By Deborah Smolover. Deborah Smolover is a Managing Partner of New Profit and Executive Director of America Forward.
This week, 20 Democratic presidential candidates will debate over two nights in Miami. Based on debates of the past, we can predict many of the questions the numerous moderators will ask. But this week we’ve been asking ourselves a different question: what would the debate look like if our community of social entrepreneurs was posing questions to the candidates?
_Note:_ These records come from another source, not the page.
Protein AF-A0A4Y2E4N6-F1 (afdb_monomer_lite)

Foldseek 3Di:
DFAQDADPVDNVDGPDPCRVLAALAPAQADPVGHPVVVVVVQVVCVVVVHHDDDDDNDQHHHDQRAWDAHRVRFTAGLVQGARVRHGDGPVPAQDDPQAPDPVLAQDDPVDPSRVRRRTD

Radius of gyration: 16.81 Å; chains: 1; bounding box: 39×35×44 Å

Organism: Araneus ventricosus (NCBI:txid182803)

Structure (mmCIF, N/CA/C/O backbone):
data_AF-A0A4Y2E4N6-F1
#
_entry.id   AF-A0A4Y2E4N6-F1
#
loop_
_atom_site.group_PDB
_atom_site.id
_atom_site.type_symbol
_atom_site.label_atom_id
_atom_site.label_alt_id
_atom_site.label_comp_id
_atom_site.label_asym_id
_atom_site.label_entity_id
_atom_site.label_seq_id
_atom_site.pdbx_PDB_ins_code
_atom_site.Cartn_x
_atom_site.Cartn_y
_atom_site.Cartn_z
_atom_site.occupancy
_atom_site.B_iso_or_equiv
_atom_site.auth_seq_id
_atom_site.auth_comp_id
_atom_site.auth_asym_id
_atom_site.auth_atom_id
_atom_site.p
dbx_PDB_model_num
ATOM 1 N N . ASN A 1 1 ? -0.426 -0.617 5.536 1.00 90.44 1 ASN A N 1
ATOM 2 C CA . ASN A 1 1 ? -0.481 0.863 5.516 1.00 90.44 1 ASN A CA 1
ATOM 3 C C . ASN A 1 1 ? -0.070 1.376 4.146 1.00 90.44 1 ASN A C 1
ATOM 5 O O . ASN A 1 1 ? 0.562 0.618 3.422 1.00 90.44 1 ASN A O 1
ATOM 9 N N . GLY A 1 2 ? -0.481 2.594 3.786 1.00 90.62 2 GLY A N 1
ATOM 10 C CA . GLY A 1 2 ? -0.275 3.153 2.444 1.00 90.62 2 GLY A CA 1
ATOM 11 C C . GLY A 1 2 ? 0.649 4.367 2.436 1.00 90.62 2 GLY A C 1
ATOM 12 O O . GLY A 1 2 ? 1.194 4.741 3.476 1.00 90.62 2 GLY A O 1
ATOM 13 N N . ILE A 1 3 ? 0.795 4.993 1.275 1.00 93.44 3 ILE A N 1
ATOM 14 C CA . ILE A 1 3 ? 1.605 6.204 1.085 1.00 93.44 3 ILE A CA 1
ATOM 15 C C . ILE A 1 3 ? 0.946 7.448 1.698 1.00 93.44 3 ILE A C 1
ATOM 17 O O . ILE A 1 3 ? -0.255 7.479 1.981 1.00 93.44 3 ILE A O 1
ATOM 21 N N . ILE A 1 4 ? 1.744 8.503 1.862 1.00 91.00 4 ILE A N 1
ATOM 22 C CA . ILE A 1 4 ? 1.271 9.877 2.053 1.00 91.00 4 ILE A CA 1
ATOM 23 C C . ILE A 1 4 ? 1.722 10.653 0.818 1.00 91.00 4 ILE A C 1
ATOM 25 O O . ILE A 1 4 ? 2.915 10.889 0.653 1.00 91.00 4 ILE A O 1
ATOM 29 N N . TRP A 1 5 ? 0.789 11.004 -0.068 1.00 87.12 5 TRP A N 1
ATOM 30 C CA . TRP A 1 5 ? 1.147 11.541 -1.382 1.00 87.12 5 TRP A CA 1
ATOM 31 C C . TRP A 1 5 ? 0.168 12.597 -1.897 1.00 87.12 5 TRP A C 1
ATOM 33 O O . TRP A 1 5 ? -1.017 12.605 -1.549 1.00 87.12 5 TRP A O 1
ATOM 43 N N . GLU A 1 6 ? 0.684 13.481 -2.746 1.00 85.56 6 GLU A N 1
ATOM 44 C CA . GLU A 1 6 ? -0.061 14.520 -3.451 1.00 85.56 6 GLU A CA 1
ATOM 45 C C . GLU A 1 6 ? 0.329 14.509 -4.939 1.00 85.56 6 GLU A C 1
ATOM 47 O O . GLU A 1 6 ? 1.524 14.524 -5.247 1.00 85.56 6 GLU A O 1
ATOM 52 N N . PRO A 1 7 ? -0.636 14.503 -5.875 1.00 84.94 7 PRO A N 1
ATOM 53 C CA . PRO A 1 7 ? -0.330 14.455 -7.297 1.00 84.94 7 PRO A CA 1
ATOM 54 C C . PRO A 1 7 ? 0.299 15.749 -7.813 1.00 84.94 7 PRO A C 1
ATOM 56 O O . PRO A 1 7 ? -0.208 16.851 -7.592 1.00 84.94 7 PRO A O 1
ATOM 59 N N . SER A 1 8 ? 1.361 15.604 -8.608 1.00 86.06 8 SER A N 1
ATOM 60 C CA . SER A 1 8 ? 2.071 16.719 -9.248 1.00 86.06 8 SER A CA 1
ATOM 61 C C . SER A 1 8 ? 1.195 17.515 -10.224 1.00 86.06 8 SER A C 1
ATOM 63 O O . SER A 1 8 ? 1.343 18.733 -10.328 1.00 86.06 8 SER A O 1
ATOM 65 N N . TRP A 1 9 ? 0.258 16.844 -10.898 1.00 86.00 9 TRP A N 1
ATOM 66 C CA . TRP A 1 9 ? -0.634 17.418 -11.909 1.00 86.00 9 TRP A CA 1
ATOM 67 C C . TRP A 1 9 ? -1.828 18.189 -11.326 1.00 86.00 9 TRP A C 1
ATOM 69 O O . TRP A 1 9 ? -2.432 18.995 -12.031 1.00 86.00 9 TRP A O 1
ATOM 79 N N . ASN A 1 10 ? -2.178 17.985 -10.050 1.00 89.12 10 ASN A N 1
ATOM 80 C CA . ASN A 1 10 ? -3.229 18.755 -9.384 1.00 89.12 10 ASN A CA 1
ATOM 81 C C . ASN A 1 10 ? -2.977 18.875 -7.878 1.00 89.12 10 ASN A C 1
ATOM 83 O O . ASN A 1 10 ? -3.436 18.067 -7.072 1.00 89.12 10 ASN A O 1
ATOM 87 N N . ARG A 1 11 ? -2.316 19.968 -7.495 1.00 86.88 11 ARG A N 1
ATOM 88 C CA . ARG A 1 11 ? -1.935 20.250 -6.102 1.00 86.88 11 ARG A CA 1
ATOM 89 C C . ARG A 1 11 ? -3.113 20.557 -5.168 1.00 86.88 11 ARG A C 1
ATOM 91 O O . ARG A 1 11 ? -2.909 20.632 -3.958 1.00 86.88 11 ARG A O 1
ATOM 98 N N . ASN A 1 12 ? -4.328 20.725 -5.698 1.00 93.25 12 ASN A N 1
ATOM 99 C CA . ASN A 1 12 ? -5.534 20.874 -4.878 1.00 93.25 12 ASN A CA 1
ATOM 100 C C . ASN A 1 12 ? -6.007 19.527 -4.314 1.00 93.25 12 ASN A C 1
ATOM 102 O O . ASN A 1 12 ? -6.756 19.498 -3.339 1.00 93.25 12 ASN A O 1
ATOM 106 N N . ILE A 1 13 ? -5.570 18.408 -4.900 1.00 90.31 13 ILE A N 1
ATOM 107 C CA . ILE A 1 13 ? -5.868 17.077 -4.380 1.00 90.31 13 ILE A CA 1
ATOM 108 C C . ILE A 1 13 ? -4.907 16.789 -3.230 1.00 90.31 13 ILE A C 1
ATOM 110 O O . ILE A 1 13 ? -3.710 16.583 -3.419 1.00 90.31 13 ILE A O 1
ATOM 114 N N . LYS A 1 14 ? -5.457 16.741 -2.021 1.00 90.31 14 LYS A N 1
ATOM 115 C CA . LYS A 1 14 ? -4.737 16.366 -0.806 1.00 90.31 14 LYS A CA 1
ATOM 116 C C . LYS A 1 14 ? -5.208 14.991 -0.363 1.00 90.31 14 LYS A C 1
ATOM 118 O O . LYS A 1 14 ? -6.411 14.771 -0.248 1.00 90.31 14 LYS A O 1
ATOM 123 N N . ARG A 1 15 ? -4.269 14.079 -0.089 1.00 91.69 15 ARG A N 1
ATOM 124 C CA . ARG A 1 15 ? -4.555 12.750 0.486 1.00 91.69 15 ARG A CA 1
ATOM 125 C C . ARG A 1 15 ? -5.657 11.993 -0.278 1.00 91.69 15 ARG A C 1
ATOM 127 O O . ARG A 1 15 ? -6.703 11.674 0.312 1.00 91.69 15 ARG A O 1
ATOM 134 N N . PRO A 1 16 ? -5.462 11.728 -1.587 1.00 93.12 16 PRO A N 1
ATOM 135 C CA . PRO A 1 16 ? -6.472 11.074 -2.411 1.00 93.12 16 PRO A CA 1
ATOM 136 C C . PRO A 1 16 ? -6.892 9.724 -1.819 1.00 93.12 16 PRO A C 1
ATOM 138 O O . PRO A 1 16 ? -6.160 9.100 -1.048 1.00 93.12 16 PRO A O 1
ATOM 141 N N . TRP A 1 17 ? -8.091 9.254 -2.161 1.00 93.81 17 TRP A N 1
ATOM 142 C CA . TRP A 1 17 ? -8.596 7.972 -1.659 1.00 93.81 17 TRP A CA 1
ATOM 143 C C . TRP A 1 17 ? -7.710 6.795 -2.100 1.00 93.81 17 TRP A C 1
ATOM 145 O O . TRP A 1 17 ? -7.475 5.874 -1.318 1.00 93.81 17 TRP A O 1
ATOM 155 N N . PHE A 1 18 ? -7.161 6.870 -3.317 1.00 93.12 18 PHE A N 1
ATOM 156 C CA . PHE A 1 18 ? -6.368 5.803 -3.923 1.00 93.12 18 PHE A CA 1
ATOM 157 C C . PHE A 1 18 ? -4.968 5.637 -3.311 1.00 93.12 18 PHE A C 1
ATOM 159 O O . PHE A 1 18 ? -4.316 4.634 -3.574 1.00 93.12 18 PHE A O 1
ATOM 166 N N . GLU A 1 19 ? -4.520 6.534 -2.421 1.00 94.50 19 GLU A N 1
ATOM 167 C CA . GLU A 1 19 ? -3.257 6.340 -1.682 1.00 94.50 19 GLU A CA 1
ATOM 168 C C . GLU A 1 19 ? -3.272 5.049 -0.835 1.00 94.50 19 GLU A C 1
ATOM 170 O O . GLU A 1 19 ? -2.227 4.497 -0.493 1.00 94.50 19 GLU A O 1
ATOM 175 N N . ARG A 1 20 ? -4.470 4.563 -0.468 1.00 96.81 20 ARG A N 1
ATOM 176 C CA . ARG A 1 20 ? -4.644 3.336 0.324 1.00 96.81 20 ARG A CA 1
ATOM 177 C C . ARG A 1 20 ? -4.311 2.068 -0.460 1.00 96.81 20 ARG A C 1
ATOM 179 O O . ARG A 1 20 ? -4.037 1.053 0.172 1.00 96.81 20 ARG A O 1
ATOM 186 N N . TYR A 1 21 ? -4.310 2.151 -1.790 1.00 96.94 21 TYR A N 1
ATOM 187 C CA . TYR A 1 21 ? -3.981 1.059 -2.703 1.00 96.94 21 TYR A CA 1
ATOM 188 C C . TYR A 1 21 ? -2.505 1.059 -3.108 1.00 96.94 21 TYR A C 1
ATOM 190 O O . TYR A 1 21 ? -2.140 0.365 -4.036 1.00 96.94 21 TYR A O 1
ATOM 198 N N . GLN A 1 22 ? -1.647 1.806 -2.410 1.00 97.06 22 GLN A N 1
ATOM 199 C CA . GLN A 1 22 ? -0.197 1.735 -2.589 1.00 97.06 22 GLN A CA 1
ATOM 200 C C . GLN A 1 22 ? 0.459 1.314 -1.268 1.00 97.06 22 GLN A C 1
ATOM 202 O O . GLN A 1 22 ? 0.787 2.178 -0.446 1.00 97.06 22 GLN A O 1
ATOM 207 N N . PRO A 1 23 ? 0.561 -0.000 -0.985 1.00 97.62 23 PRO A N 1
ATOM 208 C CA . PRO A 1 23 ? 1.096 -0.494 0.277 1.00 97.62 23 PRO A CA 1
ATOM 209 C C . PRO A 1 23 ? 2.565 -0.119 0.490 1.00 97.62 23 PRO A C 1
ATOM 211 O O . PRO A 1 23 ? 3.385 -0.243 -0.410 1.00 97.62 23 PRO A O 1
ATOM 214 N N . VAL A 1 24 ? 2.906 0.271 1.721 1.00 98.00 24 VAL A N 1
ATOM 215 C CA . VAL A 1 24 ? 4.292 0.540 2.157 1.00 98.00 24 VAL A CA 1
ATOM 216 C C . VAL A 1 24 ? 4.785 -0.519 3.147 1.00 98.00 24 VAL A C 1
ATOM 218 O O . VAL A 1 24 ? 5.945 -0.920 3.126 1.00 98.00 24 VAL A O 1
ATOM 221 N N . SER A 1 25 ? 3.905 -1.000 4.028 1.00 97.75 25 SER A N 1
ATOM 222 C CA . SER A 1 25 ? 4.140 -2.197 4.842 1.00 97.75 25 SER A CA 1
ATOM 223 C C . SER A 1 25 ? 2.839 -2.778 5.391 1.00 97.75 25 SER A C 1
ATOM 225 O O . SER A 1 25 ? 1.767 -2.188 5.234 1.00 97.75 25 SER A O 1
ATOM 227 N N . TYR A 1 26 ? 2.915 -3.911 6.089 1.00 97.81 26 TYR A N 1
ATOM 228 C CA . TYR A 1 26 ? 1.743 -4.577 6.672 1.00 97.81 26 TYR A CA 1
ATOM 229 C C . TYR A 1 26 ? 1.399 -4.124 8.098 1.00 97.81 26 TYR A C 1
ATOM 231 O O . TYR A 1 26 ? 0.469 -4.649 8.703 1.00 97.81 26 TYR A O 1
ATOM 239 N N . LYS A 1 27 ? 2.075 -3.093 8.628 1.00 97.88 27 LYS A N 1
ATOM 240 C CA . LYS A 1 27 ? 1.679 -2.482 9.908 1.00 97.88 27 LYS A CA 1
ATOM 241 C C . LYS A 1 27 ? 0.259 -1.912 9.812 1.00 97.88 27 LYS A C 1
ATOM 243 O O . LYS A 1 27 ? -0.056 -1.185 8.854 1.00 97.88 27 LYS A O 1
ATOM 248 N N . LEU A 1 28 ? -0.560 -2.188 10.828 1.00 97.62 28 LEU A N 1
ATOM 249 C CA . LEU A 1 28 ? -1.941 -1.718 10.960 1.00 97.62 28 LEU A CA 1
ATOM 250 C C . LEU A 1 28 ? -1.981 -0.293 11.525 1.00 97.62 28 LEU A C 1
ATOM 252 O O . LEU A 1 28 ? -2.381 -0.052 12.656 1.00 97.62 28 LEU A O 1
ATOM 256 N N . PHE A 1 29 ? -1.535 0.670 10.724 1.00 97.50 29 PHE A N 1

For the last several months, through America Forward’s 2020 campaign engagement effort United to Move America Forward, we have been hosting roundtable discussions and listening carefully to our Coalition and partner organizations working in over 1,500 communities across the country implementing innovative and effective solutions to our country’s most intractable social problems. These conversations have surfaced the challenges faced by students, opportunity youth, and families struggling to make ends meet, while also underscoring the innovative, evidence-based solutions that are expanding opportunity, increasing equity, and improving lives every day. Through these conversations, our Coalition of social entrepreneurs has been calling out areas where the federal government has impeded progress with outdated policies. It also has been shedding light on the federal policies currently in place that help social entrepreneurs achieve positive impact, and highlighting many additional ideas that, if implemented, could exponentially scale positive impact.
As we settle in to watch the first debates of the 2020 race, we offer a list of the top 10 questions we believe our community of systems change-makers would like to hear candidates answer:
- In America today, 15 million children live in poverty in the wealthiest nation in history. The percentage of Americans in poverty under age 65, based on earnings and wages, has barely budged in half a century. Only three percent of the children who grow up living persistently in poverty go on to graduate from college. What will you do to disrupt this cycle of poverty, and grow opportunity for children who most need it?
- Our Coalition recognizes that the federal government alone is not equipped to solve all the problems our communities face. That said, Pew polling shows public confidence in the federal government this year is at an all-time low. What steps will your Administration take to change the way government operates?
- The federal government allocates over $1.5 trillion for social services annually. Based on available evidence, evaluations and outcome data, we are only able to assess the impact for those served for less than one percent of these dollars. How would you make the federal government more evidence-based, and more oriented toward results for people and families served?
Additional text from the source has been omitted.